Abstract:The superior performance of supervised classification methods in the information extraction (IE) area heavily relies on a large amount of gold standard data. Recent zero-shot classification methods converted the task to other NLP tasks (e.g., textual entailment) and used off-the-shelf models of these NLP tasks to directly perform inference on the test data without using a large amount of IE annotation data. A potentially valuable by-product of these methods is the large-scale silver standard data, i.e., pseudo-labeled data by the off-the-shelf models of other NLP tasks. However, there is no further investigation into the use of these data. In this paper, we propose a new framework, Clean-LaVe, which aims to utilize silver standard data to enhance the zero-shot performance. Clean-LaVe includes four phases: (1) Obtaining silver data; (2) Identifying relatively clean data from silver data; (3) Finetuning the off-the-shelf model using clean data; (4) Inference on the test data. The experimental results show that Clean-LaVe can outperform the baseline by 5% and 6% on TACRED and Wiki80 dataset in the zero-shot relation classification task, and by 3%-7% on Smile (Korean and Polish) in the zero-shot cross-lingual relation classification task, and by 8% on ACE05-E+ in the zero-shot event argument classification task. The code is share in
What problem does this paper attempt to address?

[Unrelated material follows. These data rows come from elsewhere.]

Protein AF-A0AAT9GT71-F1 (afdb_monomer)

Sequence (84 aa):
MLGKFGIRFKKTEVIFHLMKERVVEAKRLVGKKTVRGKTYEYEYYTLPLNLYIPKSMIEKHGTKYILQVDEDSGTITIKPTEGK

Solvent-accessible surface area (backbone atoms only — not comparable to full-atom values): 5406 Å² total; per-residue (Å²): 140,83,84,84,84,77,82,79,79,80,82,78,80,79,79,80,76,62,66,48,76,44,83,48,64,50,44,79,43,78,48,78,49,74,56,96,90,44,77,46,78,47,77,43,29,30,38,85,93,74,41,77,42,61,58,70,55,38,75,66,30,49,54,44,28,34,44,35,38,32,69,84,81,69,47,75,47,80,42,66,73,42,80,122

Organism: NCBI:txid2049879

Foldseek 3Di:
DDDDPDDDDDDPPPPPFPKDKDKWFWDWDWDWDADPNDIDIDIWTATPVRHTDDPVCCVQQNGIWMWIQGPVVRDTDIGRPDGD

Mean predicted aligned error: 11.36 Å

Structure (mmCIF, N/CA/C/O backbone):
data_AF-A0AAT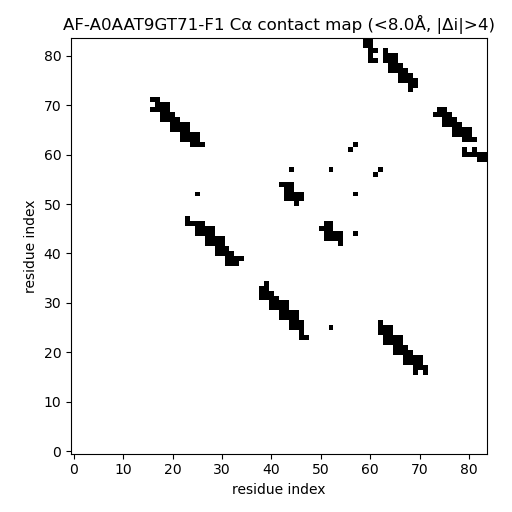9GT71-F1
#
_entry.id   AF-A0AAT9GT71-F1
#
loop_
_atom_site.group_PDB
_atom_site.id
_atom_site.type_symbol
_atom_site.label_atom_id
_atom_site.label_alt_id
_atom_site.label_comp_id
_atom_site.label_asym_id
_atom_site.label_entity_id
_atom_site.label_seq_id
_atom_site.pdbx_PDB_ins_code
_atom_site.Cartn_x
_atom_site.Cartn_y
_atom_site.Cartn_z
_atom_site.occupancy
_atom_site.B_iso_or_equiv
_atom_site.auth_seq_id
_atom_site.auth_comp_id
_atom_site.auth_asym_id
_atom_site.auth_atom_id
_atom_site.pdbx_PDB_model_num
ATOM 1 N N . MET A 1 1 ? 51.369 -11.995 -49.379 1.00 40.44 1 MET A N 1
ATOM 2 C CA . MET A 1 1 ? 50.823 -12.256 -48.027 1.00 40.44 1 MET A CA 1
ATOM 3 C C . MET A 1 1 ? 50.008 -11.044 -47.602 1.00 40.44 1 MET A C 1
ATOM 5 O O . MET A 1 1 ? 50.597 -10.004 -47.363 1.00 40.44 1 MET A O 1
ATOM 9 N N . LEU A 1 2 ? 48.677 -11.144 -47.568 1.00 40.62 2 LEU A N 1
ATOM 10 C CA . LEU A 1 2 ? 47.782 -10.087 -47.077 1.00 40.62 2 LEU A CA 1
ATOM 11 C C . LEU A 1 2 ? 47.032 -10.644 -45.864 1.00 40.62 2 LEU A C 1
ATOM 13 O O . LEU A 1 2 ? 46.225 -11.565 -45.992 1.00 40.62 2 LEU A O 1
ATOM 17 N N . GLY A 1 3 ? 47.386 -10.143 -44.679 1.00 44.91 3 GLY A N 1
ATOM 18 C CA . GLY A 1 3 ? 46.809 -10.556 -43.404 1.00 44.91 3 GLY A CA 1
ATOM 19 C C . GLY A 1 3 ? 45.359 -10.095 -43.285 1.00 44.91 3 GLY A C 1
ATOM 20 O O . GLY A 1 3 ? 45.071 -8.902 -43.339 1.00 44.91 3 GLY A O 1
ATOM 21 N N . LYS A 1 4 ? 44.440 -11.050 -43.125 1.00 48.84 4 LYS A N 1
ATOM 22 C CA . LYS A 1 4 ? 43.026 -10.791 -42.839 1.00 48.84 4 LYS A CA 1
ATOM 23 C C . LYS A 1 4 ? 42.891 -10.279 -41.401 1.00 48.84 4 LYS A C 1
ATOM 25 O O . LYS A 1 4 ? 42.932 -11.068 -40.460 1.00 48.84 4 LYS A O 1
ATOM 30 N N . PHE A 1 5 ? 42.713 -8.971 -41.228 1.00 48.44 5 PHE A N 1
ATOM 31 C CA . PHE A 1 5 ? 42.288 -8.380 -39.958 1.00 48.44 5 PHE A CA 1
ATOM 32 C C . PHE A 1 5 ? 40.805 -8.699 -39.724 1.00 48.44 5 PHE A C 1
ATOM 34 O O . PHE A 1 5 ? 39.912 -8.045 -40.256 1.00 48.44 5 PHE A O 1
ATOM 41 N N . GLY A 1 6 ? 40.540 -9.750 -38.949 1.00 45.28 6 GLY A N 1
ATOM 42 C CA . GLY A 1 6 ? 39.203 -10.072 -38.461 1.00 45.28 6 GLY A CA 1
ATOM 43 C C . GLY A 1 6 ? 38.857 -9.207 -37.253 1.00 45.28 6 GLY A C 1
ATOM 44 O O . GLY A 1 6 ? 39.265 -9.519 -36.136 1.00 45.28 6 GLY A O 1
ATOM 45 N N . ILE A 1 7 ? 38.096 -8.134 -37.460 1.00 59.41 7 ILE A N 1
ATOM 46 C CA . ILE A 1 7 ? 37.511 -7.350 -36.366 1.00 59.41 7 ILE A CA 1
ATOM 47 C C . ILE A 1 7 ? 36.358 -8.174 -35.779 1.00 59.41 7 ILE A C 1
ATOM 49 O O . ILE A 1 7 ? 35.310 -8.347 -36.399 1.00 59.41 7 ILE A O 1
ATOM 53 N N . ARG A 1 8 ? 36.570 -8.735 -34.586 1.00 51.00 8 ARG A N 1
ATOM 54 C CA . ARG A 1 8 ? 35.571 -9.520 -33.854 1.00 51.00 8 ARG A CA 1
ATOM 55 C C . ARG A 1 8 ? 34.719 -8.556 -33.015 1.00 51.00 8 ARG A C 1
ATOM 57 O O . ARG A 1 8 ? 35.089 -8.214 -31.897 1.00 51.00 8 ARG A O 1
ATOM 64 N N . PHE A 1 9 ? 33.598 -8.090 -33.569 1.00 52.38 9 PHE A N 1
ATOM 65 C CA . PHE A 1 9 ? 32.611 -7.293 -32.833 1.00 52.38 9 PHE A CA 1
ATOM 66 C C . PHE A 1 9 ? 32.017 -8.134 -31.693 1.00 52.38 9 PHE A C 1
ATOM 68 O O . PHE A 1 9 ? 31.351 -9.141 -31.937 1.00 52.38 9 PHE A O 1
ATOM 75 N N . LYS A 1 10 ? 32.258 -7.738 -30.437 1.00 56.09 10 LYS A N 1
ATOM 76 C CA . LYS A 1 10 ? 31.508 -8.270 -29.294 1.00 56.09 10 LYS A CA 1
ATOM 77 C C . LYS A 1 10 ? 30.095 -7.693 -29.356 1.00 56.09 10 LYS A C 1
ATOM 79 O O . LYS A 1 10 ? 29.910 -6.489 -29.209 1.00 56.09 10 LYS A O 1
ATOM 84 N N . LYS A 1 11 ? 29.111 -8.556 -29.606 1.00 50.09 11 LYS A N 1
ATOM 85 C CA . LYS A 1 11 ? 27.686 -8.234 -29.509 1.00 50.09 11 LYS A CA 1
ATOM 86 C C . LYS A 1 11 ? 27.372 -7.992 -28.030 1.00 50.09 11 LYS A C 1
ATOM 88 O O . LYS A 1 11 ? 27.329 -8.939 -27.255 1.00 50.09 11 LYS A O 1
ATOM 93 N N . THR A 1 12 ? 27.241 -6.732 -27.629 1.00 5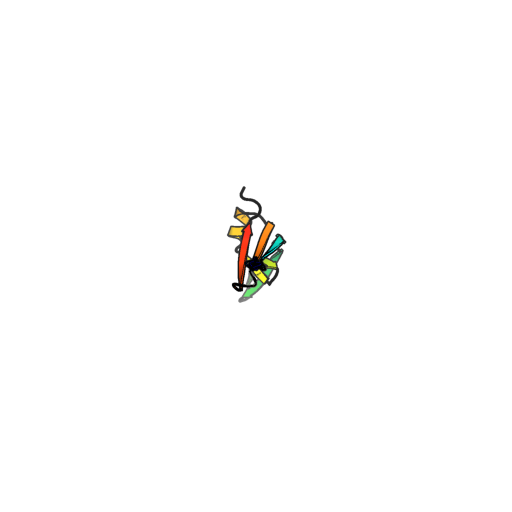5.75 12 THR A N 1
ATOM 94 C CA . THR A 1 12 ? 26.730 -6.375 -26.303 1.00 55.75 12 THR A CA 1
ATOM 95 C C . THR A 1 12 ? 25.252 -6.741 -26.274 1.00 55.75 12 THR A C 1
ATOM 97 O O . THR A 1 12 ? 24.452 -6.145 -26.994 1.00 55.75 12 THR A O 1
ATOM 100 N N . GLU A 1 13 ? 24.892 -7.760 -25.500 1.00 54.09 13 GLU A N 1
ATOM 101 C CA . GLU A 1 13 ? 23.497 -8.078 -25.212 1.00 54.09 13 GLU A CA 1
ATOM 102 C C . GLU A 1 13 ? 22.938 -6.972 -24.317 1.00 54.09 13 GLU A C 1
ATOM 104 O O . GLU A 1 13 ? 23.279 -6.858 -23.142 1.00 54.09 13 GLU A O 1
ATOM 109 N N . VA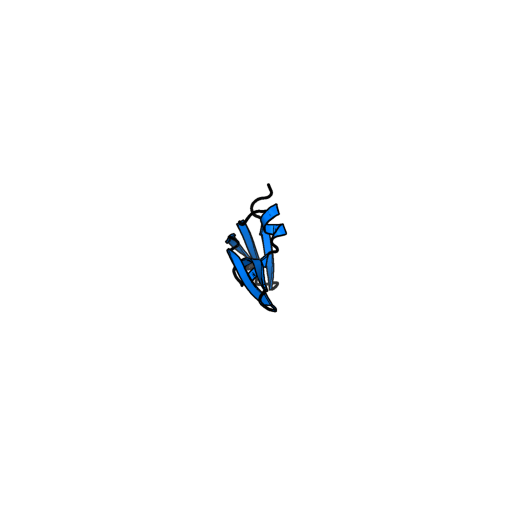L A 1 14 ? 22.119 -6.099 -24.901 1.00 58.19 14 VAL A N 1
ATOM 110 C CA . VAL A 1 14 ? 21.333 -5.131 -24.140 1.00 58.19 14 VAL A CA 1
ATOM 111 C C . VAL A 1 14 ? 20.179 -5.911 -23.519 1.00 58.19 14 VAL A C 1
ATOM 113 O O . VAL A 1 14 ? 19.197 -6.216 -24.193 1.00 58.19 14 VAL A O 1
ATOM 116 N N . ILE A 1 15 ? 20.323 -6.286 -22.250 1.00 56.97 15 ILE A N 1
ATOM 117 C CA . ILE A 1 15 ? 19.228 -6.851 -21.462 1.00 56.97 15 ILE A CA 1
ATOM 118 C C . ILE A 1 15 ? 18.283 -5.687 -21.149 1.00 56.97 15 ILE A C 1
ATOM 120 O O . ILE A 1 15 ? 18.575 -4.848 -20.299 1.00 56.97 15 ILE A O 1
ATOM 124 N N . PHE A 1 16 ? 17.181 -5.586 -21.889 1.00 57.09 16 PHE A N 1
ATOM 125 C CA . PHE A 1 16 ? 16.096 -4.671 -21.549 1.00 57.09 16 PHE A CA 1
ATOM 126 C C . PHE A 1 16 ? 15.396 -5.213 -20.303 1.00 57.09 16 PHE A C 1
ATOM 128 O O . PHE A 1 16 ? 14.656 -6.183 -20.403 1.00 57.09 16 PHE A O 1
ATOM 135 N N . HIS A 1 17 ? 15.635 -4.600 -19.144 1.00 61.19 17 HIS A N 1
ATOM 136 C CA . HIS A 1 17 ? 14.822 -4.855 -17.957 1.00 61.19 17 HIS A CA 1
ATOM 137 C C . HIS A 1 17 ? 13.465 -4.185 -18.157 1.00 61.19 17 HIS A C 1
ATOM 139 O O . HIS A 1 17 ? 13.397 -2.959 -18.314 1.00 61.19 17 HIS A O 1
ATOM 145 N N . LEU A 1 18 ? 12.387 -4.965 -18.194 1.00 69.88 18 LEU A N 1
ATOM 146 C CA . LEU A 1 18 ? 11.052 -4.451 -18.505 1.00 69.88 18 LEU A CA 1
ATOM 147 C C . LEU A 1 18 ? 10.375 -3.864 -17.251 1.00 69.88 18 LEU A C 1
ATOM 149 O O . LEU A 1 18 ? 9.293 -4.279 -16.840 1.00 69.88 18 LEU A O 1
ATOM 153 N N . MET A 1 19 ? 11.024 -2.881 -16.623 1.00 80.75 19 MET A N 1
ATOM 154 C CA . MET A 1 19 ? 10.496 -2.180 -15.450 1.00 80.75 19 MET A CA 1
ATOM 155 C C . MET A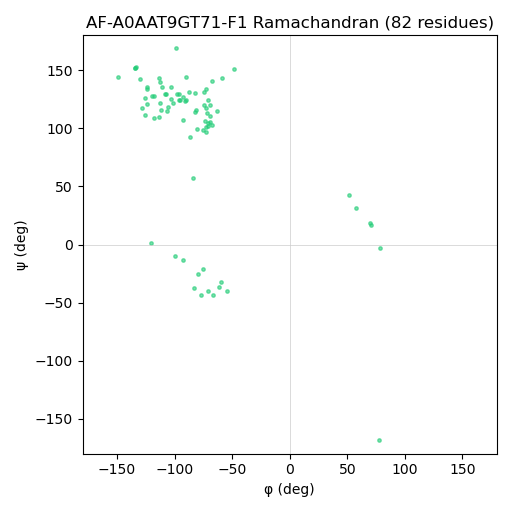 1 19 ? 9.511 -1.087 -15.872 1.00 80.75 19 MET A C 1
ATOM 157 O O . MET A 1 19 ? 9.884 -0.101 -16.511 1.00 80.75 19 MET A O 1
ATOM 161 N N . LYS A 1 20 ? 8.240 -1.237 -15.489 1.00 85.94 20 LYS A N 1
ATOM 162 C CA . LYS A 1 20 ? 7.191 -0.233 -15.717 1.00 85.94 20 LYS A CA 1
ATOM 163 C C . LYS A 1 20 ? 6.935 0.558 -14.447 1.00 85.94 20 LYS A C 1
ATOM 165 O O . LYS A 1 20 ? 6.528 -0.006 -13.435 1.00 85.94 20 LYS A O 1
ATOM 170 N N . GLU A 1 21 ? 7.095 1.873 -14.521 1.00 90.31 21 GLU A N 1
ATOM 171 C CA . GLU A 1 21 ? 6.816 2.784 -13.411 1.00 90.31 21 GLU A CA 1
ATOM 172 C C . GLU A 1 21 ? 5.617 3.676 -13.720 1.00 90.31 21 GLU A C 1
ATOM 174 O O . GLU A 1 21 ? 5.454 4.166 -14.839 1.00 90.31 21 GLU A O 1
ATOM 179 N N . ARG A 1 22 ? 4.764 3.902 -12.720 1.00 89.94 22 ARG A N 1
ATOM 180 C CA . ARG A 1 22 ? 3.647 4.849 -12.817 1.00 89.94 22 ARG A CA 1
ATOM 181 C C . ARG A 1 22 ? 3.325 5.476 -11.474 1.00 89.94 22 ARG A C 1
ATOM 183 O O . ARG A 1 22 ? 3.369 4.808 -10.442 1.00 89.94 22 ARG A O 1
ATOM 190 N N . VAL A 1 23 ? 2.936 6.745 -11.514 1.00 91.31 23 VAL A N 1
ATOM 191 C CA . VAL A 1 23 ? 2.357 7.439 -10.364 1.00 91.31 23 VAL A CA 1
ATOM 192 C C . VAL A 1 23 ? 0.879 7.086 -10.284 1.00 91.31 23 VAL A C 1
ATOM 194 O O . VAL A 1 23 ? 0.158 7.132 -11.281 1.00 91.31 23 VAL A O 1
ATOM 197 N N . VAL A 1 24 ? 0.440 6.693 -9.098 1.00 92.06 24 VAL A N 1
ATOM 198 C CA . VAL A 1 24 ? -0.918 6.238 -8.816 1.00 92.06 24 VAL A CA 1
ATOM 199 C C . VAL A 1 24 ? -1.424 6.891 -7.538 1.00 92.06 24 VAL A C 1
ATOM 201 O O . VAL A 1 24 ? -0.649 7.227 -6.642 1.00 92.06 24 VAL A O 1
ATOM 204 N N . GLU A 1 25 ? -2.739 7.057 -7.450 1.00 92.19 25 GLU A N 1
ATOM 205 C CA . GLU A 1 25 ? -3.399 7.587 -6.263 1.00 92.19 25 GLU A CA 1
ATOM 206 C C . GLU A 1 25 ? -4.215 6.494 -5.570 1.00 92.19 25 GLU A C 1
ATOM 208 O O . GLU A 1 25 ? -4.924 5.713 -6.212 1.00 92.19 25 GLU A O 1
ATOM 213 N N . ALA A 1 26 ? -4.094 6.430 -4.248 1.00 90.75 26 ALA A N 1
ATOM 214 C CA . ALA A 1 26 ? -4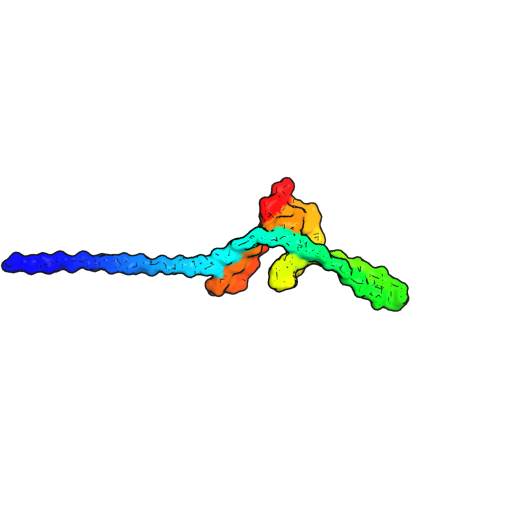.812 5.485 -3.416 1.00 90.75 26 ALA A CA 1
ATOM 215 C C . ALA A 1 26 ? -6.299 5.837 -3.334 1.00 90.75 26 ALA A C 1
ATOM 217 O O . ALA A 1 26 ? -6.688 6.921 -2.898 1.00 90.75 26 ALA A O 1
ATOM 218 N N . LYS A 1 27 ? -7.150 4.877 -3.697 1.00 91.00 27 LYS A N 1
ATOM 219 C CA . LYS A 1 27 ? -8.604 5.009 -3.622 1.00 91.00 27 LYS A CA 1
ATOM 220 C C . LYS A 1 27 ? -9.111 4.532 -2.269 1.00 91.00 27 LYS A C 1
ATOM 222 O O . LYS A 1 27 ? -8.905 3.372 -1.909 1.00 91.00 27 LYS A O 1
ATOM 227 N N . ARG A 1 28 ? -9.835 5.402 -1.560 1.00 91.06 28 ARG A N 1
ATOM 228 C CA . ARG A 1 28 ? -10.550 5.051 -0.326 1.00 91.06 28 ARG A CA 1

### Problems the paper attempts to solve
The paper aims to solve the key problems in zero - shot classification tasks, especially in the application of the Information Extraction (IE) field. Specifically, the paper focuses on how to use large - scale silver - standard data (i.e., data annotated by off - the - shelf models) to improve the performance of zero - shot classification tasks. Traditional methods usually rely on a large amount of gold - standard data (i.e., manually annotated data), which is often difficult to obtain in practical applications. Therefore, this research proposes a new framework - Clean - LaVe - to use silver - standard data to enhance the performance of zero - shot classification tasks.
### Main contributions
1. **Propose the Clean - LaVe framework**: This framework first detects a small part of clean data from the silver - standard data, then fine - tunes the pre - trained model using these clean data, and finally classifies the test data with the fine - tuned model.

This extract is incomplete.